How You Will Use Karel

Karel is a simple robot that lives on a grid. It can move forward, turn left, pick up beepers, and put them down. Your job is to write Python instructions that tell Karel how to solve a puzzle.

In this course, each assignment is a notebook. You will:

1. Read the problem described in the notebook above the code cell.
2. Write your solution in the code cell by defining a main() function.
3. Run the cell (Shift+Enter). An animation will appear showing Karel executing your code step by step.
4. Fix and re-run until Karel solves the puzzle correctly.

A typical solution looks like this:

from stanfordkarel import *

def main():
    move()
    turn_left()
    move()

run_karel_program(world_text="Dimension: (5, 5)\nKarel: (1, 1); east", main_func=main)

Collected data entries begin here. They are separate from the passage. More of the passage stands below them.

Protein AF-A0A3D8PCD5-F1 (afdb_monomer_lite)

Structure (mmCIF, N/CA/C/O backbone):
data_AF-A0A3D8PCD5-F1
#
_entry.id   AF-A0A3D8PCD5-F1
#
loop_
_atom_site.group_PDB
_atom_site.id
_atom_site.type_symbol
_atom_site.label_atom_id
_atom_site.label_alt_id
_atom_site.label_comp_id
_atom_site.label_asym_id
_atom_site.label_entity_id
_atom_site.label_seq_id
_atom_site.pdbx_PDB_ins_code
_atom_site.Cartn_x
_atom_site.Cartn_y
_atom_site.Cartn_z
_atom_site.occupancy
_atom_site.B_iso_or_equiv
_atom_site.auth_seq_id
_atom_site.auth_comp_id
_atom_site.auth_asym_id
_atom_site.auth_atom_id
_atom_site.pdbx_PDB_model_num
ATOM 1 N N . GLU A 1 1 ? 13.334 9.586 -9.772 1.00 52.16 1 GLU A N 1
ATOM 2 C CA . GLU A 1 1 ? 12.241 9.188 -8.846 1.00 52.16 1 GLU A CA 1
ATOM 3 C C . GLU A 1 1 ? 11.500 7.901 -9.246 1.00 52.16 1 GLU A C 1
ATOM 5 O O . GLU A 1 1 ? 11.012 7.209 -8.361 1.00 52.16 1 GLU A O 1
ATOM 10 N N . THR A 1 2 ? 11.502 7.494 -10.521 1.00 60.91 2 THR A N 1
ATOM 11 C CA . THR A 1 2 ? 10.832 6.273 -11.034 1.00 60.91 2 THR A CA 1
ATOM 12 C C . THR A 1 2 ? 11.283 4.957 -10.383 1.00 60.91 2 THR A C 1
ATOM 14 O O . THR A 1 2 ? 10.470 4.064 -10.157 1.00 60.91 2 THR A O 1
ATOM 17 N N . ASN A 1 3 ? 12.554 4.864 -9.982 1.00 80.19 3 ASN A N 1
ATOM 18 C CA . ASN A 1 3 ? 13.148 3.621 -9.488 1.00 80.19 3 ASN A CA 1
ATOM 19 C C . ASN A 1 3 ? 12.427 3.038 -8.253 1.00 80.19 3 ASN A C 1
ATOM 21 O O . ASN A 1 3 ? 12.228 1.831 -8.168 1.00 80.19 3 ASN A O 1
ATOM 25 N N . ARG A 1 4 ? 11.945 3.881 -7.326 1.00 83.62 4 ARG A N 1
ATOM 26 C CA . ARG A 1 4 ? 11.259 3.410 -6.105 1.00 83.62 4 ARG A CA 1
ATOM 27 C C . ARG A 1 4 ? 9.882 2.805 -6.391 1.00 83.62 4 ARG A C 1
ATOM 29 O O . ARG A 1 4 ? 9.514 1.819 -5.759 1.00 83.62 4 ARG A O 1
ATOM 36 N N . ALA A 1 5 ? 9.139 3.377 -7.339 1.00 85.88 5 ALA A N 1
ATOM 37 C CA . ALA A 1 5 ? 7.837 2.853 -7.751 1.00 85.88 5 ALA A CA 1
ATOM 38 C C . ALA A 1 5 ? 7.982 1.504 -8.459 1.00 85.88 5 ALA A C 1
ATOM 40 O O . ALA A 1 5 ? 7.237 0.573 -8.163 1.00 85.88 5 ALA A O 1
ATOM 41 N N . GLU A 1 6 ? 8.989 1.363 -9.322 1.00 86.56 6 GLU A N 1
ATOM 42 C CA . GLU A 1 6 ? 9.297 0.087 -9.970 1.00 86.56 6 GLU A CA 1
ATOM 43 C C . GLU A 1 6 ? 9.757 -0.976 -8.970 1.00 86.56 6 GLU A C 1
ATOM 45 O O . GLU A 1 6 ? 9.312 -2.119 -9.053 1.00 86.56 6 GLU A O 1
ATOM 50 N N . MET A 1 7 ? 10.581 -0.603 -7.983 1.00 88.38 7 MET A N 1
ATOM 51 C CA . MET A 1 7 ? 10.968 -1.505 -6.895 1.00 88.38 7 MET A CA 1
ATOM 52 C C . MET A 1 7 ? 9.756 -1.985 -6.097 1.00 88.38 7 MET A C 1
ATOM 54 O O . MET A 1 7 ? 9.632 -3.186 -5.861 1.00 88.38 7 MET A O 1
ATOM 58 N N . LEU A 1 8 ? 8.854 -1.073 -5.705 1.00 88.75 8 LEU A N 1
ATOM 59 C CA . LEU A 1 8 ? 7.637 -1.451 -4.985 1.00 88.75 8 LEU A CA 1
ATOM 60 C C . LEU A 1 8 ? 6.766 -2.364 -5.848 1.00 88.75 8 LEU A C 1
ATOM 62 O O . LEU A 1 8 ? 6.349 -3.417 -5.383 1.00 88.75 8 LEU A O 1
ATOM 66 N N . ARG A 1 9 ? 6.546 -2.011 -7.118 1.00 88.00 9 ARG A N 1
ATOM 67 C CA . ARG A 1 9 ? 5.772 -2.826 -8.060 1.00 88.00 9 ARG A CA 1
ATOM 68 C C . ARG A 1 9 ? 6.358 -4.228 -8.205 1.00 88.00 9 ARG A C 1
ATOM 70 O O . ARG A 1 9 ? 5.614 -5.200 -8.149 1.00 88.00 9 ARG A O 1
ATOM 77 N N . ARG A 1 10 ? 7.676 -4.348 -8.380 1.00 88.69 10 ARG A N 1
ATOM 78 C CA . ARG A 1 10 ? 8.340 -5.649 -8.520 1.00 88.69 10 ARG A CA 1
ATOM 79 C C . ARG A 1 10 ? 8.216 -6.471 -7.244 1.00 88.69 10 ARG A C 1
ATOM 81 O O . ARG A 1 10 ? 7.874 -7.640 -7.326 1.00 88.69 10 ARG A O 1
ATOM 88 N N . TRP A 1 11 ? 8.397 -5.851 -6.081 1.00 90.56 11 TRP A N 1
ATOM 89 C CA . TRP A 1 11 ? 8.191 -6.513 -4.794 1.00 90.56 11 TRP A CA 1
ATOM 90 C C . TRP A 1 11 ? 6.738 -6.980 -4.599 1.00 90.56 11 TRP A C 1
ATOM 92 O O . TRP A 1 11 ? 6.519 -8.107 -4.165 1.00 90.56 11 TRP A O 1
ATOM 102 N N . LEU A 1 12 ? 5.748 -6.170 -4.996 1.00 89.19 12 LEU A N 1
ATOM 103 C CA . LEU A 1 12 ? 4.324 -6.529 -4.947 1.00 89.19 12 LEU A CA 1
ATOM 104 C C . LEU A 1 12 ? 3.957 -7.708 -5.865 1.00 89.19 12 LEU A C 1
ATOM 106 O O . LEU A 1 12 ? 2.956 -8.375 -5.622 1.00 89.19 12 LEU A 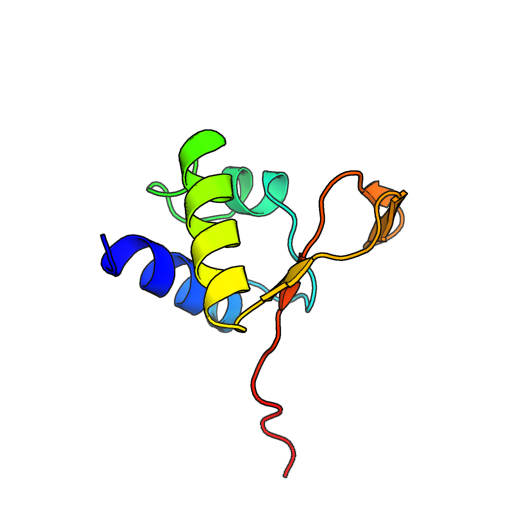O 1
ATOM 110 N N . LEU A 1 13 ? 4.725 -7.943 -6.931 1.00 87.12 13 LEU A N 1
ATOM 111 C CA . LE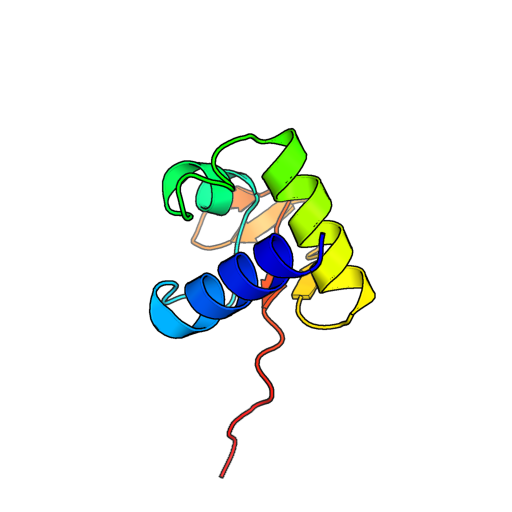U A 1 13 ? 4.491 -9.043 -7.871 1.00 87.12 13 LEU A CA 1
ATOM 112 C C . LEU A 1 13 ? 5.283 -10.305 -7.518 1.00 87.12 13 LEU A C 1
ATOM 114 O O . LEU A 1 13 ? 4.765 -11.404 -7.682 1.00 87.12 13 LEU A O 1
ATOM 118 N N . ASP A 1 14 ? 6.524 -10.142 -7.068 1.00 87.62 14 ASP A N 1
ATOM 119 C CA . ASP A 1 14 ? 7.483 -11.234 -6.880 1.00 87.62 14 ASP A CA 1
ATOM 120 C C . ASP A 1 14 ? 7.500 -11.756 -5.438 1.00 87.62 14 ASP A C 1
ATOM 122 O O . ASP A 1 14 ? 7.490 -12.958 -5.198 1.00 87.62 14 ASP A O 1
ATOM 126 N N . SER A 1 15 ? 7.483 -10.847 -4.459 1.00 87.50 15 SER A N 1
ATOM 127 C CA . SER A 1 15 ? 7.638 -11.187 -3.041 1.00 87.50 15 SER A CA 1
ATOM 128 C C . SER A 1 15 ? 6.329 -11.150 -2.258 1.00 87.50 15 SER A C 1
ATOM 130 O O . SER A 1 15 ? 6.244 -11.754 -1.191 1.00 87.50 15 SER A O 1
ATOM 132 N N . TRP A 1 16 ? 5.321 -10.416 -2.737 1.00 90.38 16 TRP A N 1
ATOM 133 C CA . TRP A 1 16 ? 4.078 -10.218 -2.004 1.00 90.38 16 TRP A CA 1
ATOM 134 C C . TRP A 1 16 ? 3.003 -11.237 -2.402 1.00 90.38 16 TRP A C 1
ATOM 136 O O . TRP A 1 16 ? 2.492 -11.195 -3.522 1.00 90.38 16 TRP A O 1
ATOM 146 N N . PRO A 1 17 ? 2.594 -12.142 -1.496 1.00 87.44 17 PRO A N 1
ATOM 147 C CA . PRO A 1 17 ? 1.673 -13.218 -1.858 1.00 87.44 17 PRO A CA 1
ATOM 148 C C . PRO A 1 17 ? 0.208 -12.763 -1.939 1.00 87.44 17 PRO A C 1
ATOM 150 O O . PRO A 1 17 ? -0.630 -13.451 -2.522 1.00 87.44 17 PRO A O 1
ATOM 153 N N . HIS A 1 18 ? -0.127 -11.600 -1.385 1.00 88.19 18 HIS A N 1
ATOM 154 C CA . HIS A 1 18 ? -1.510 -11.158 -1.225 1.00 88.19 18 HIS A CA 1
ATOM 155 C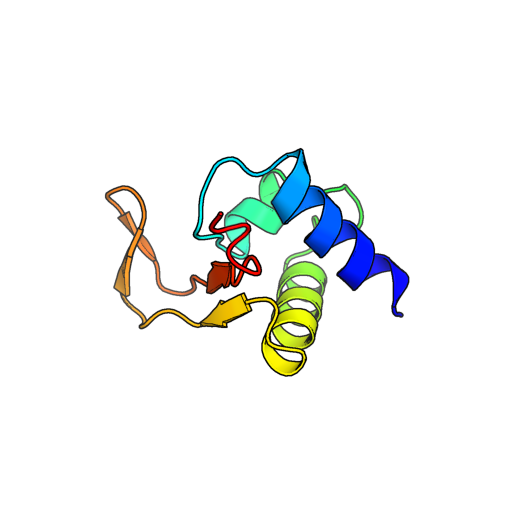 C . HIS A 1 18 ? -1.952 -10.165 -2.307 1.00 88.19 18 HIS A C 1
ATOM 157 O O . HIS A 1 18 ? -1.148 -9.632 -3.071 1.00 88.19 18 HIS A O 1
ATOM 163 N N . GLN A 1 19 ? -3.261 -9.939 -2.424 1.00 88.31 19 GLN A N 1
ATOM 164 C CA . GLN A 1 19 ? -3.833 -8.981 -3.386 1.00 88.31 19 GLN A CA 1
ATOM 165 C C . GLN A 1 19 ? -4.011 -7.579 -2.798 1.00 88.31 19 GLN A C 1
ATOM 167 O O . GLN A 1 19 ? -4.334 -6.641 -3.516 1.00 88.31 19 GLN A O 1
ATOM 172 N N . ASP A 1 20 ? -3.789 -7.440 -1.504 1.00 90.44 20 ASP A N 1
ATOM 173 C CA . ASP A 1 20 ? -3.929 -6.233 -0.705 1.00 90.44 20 ASP A CA 1
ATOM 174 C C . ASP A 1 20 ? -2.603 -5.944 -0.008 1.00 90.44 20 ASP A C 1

You do not need to install anything beyond what your instructor provides. Just open the notebook and start writing.

---

Available Commands

Karel Commands
move()	right_is_clear()	facing_east()
turn_left()	right_is_blocked()	not_facing_east()
put_beeper()	beepers_present()	facing_west()
pick_beeper()	no_beepers_present()	not_facing_west()
front_is_clear()	beepers_in_bag()	facing_south()
front_is_blocked()	no_beepers_in_bag()	not_facing_south()
left_is_clear()	facing_north()	paint_corner(color)
left_is_blocked()	not_facing_north()	corner_color_is(color)

Available Colors

Red, Black, Cyan, Dark Gray, Gray, Green, Light Gray, Magenta, Orange, Pink, White, Blue, Yellow

---

run_karel_program Reference

run_karel_program(
    world_url=None,       # URL string pointing to a .w world file
    world_text="",        # world definition as an inline string
    main_func=main,       # required: the function containing student code
    cell_size=50,         # pixel size of each grid cell in the animation
    speed=None,           # animation speed 0–100 (default: 50)
)

Exactly one of world_url or world_text must be provided. main_func is always required.

---

World File Format

World files (.w) are plain text, one directive per line:

Dimension: (5, 5)
Karel: (1, 1); east
BeeperBag: INFINITY
Wall: (2, 1); north
Beeper: (3, 3) 2
Color: (4, 4); Red
Speed: 0.5

Key directives:

Directive	Parameters
Dimension	(avenues, streets)
Karel	(avenue, street); direction
Wall	(avenue, street); direction
Beeper	(avenue, street) count
BeeperBag	num_beepers or INFINITY
Color	(avenue, street); color
Speed	delay as a float (0.0–1.0)

---

Folder Structure

For file-based worlds, place .w files in a worlds/ folder next to the notebook. End-state worlds used for grading are named <world>_end.w.

assignment1/
  worlds/
    collect_newspaper_karel.w
    collect_newspaper_karel_end.w
  collect_newspaper_karel.ipynb

---

Original Library

This fork is based on TylerYep/stanfordkarel. This fork removes the desktop tkinter GUI, ASCII renderer, and world editor from the original library in order to support environments (such as cloud-hosted Jupyter) where a display is not available. The core Karel logic, world file format, style checker, and "did you mean?" suggestions are preserved.

---

Contributing

• Install pre-commit hooks: pip install pre-commit && pre-commit install
• Run tests: uv run pytest
• Run type checking: uv run mypy stanfordkarel/
• Lint and format: pre-commit run --all-files

Clean Rebuild

To remove all build artifacts and caches for a fresh rebuild:

uv run poe clean   # removes .venv, dist, build, caches, __pycache__, etc.
uv sync            # reinstalls dependencies
pre-commit install # reinstalls git hooks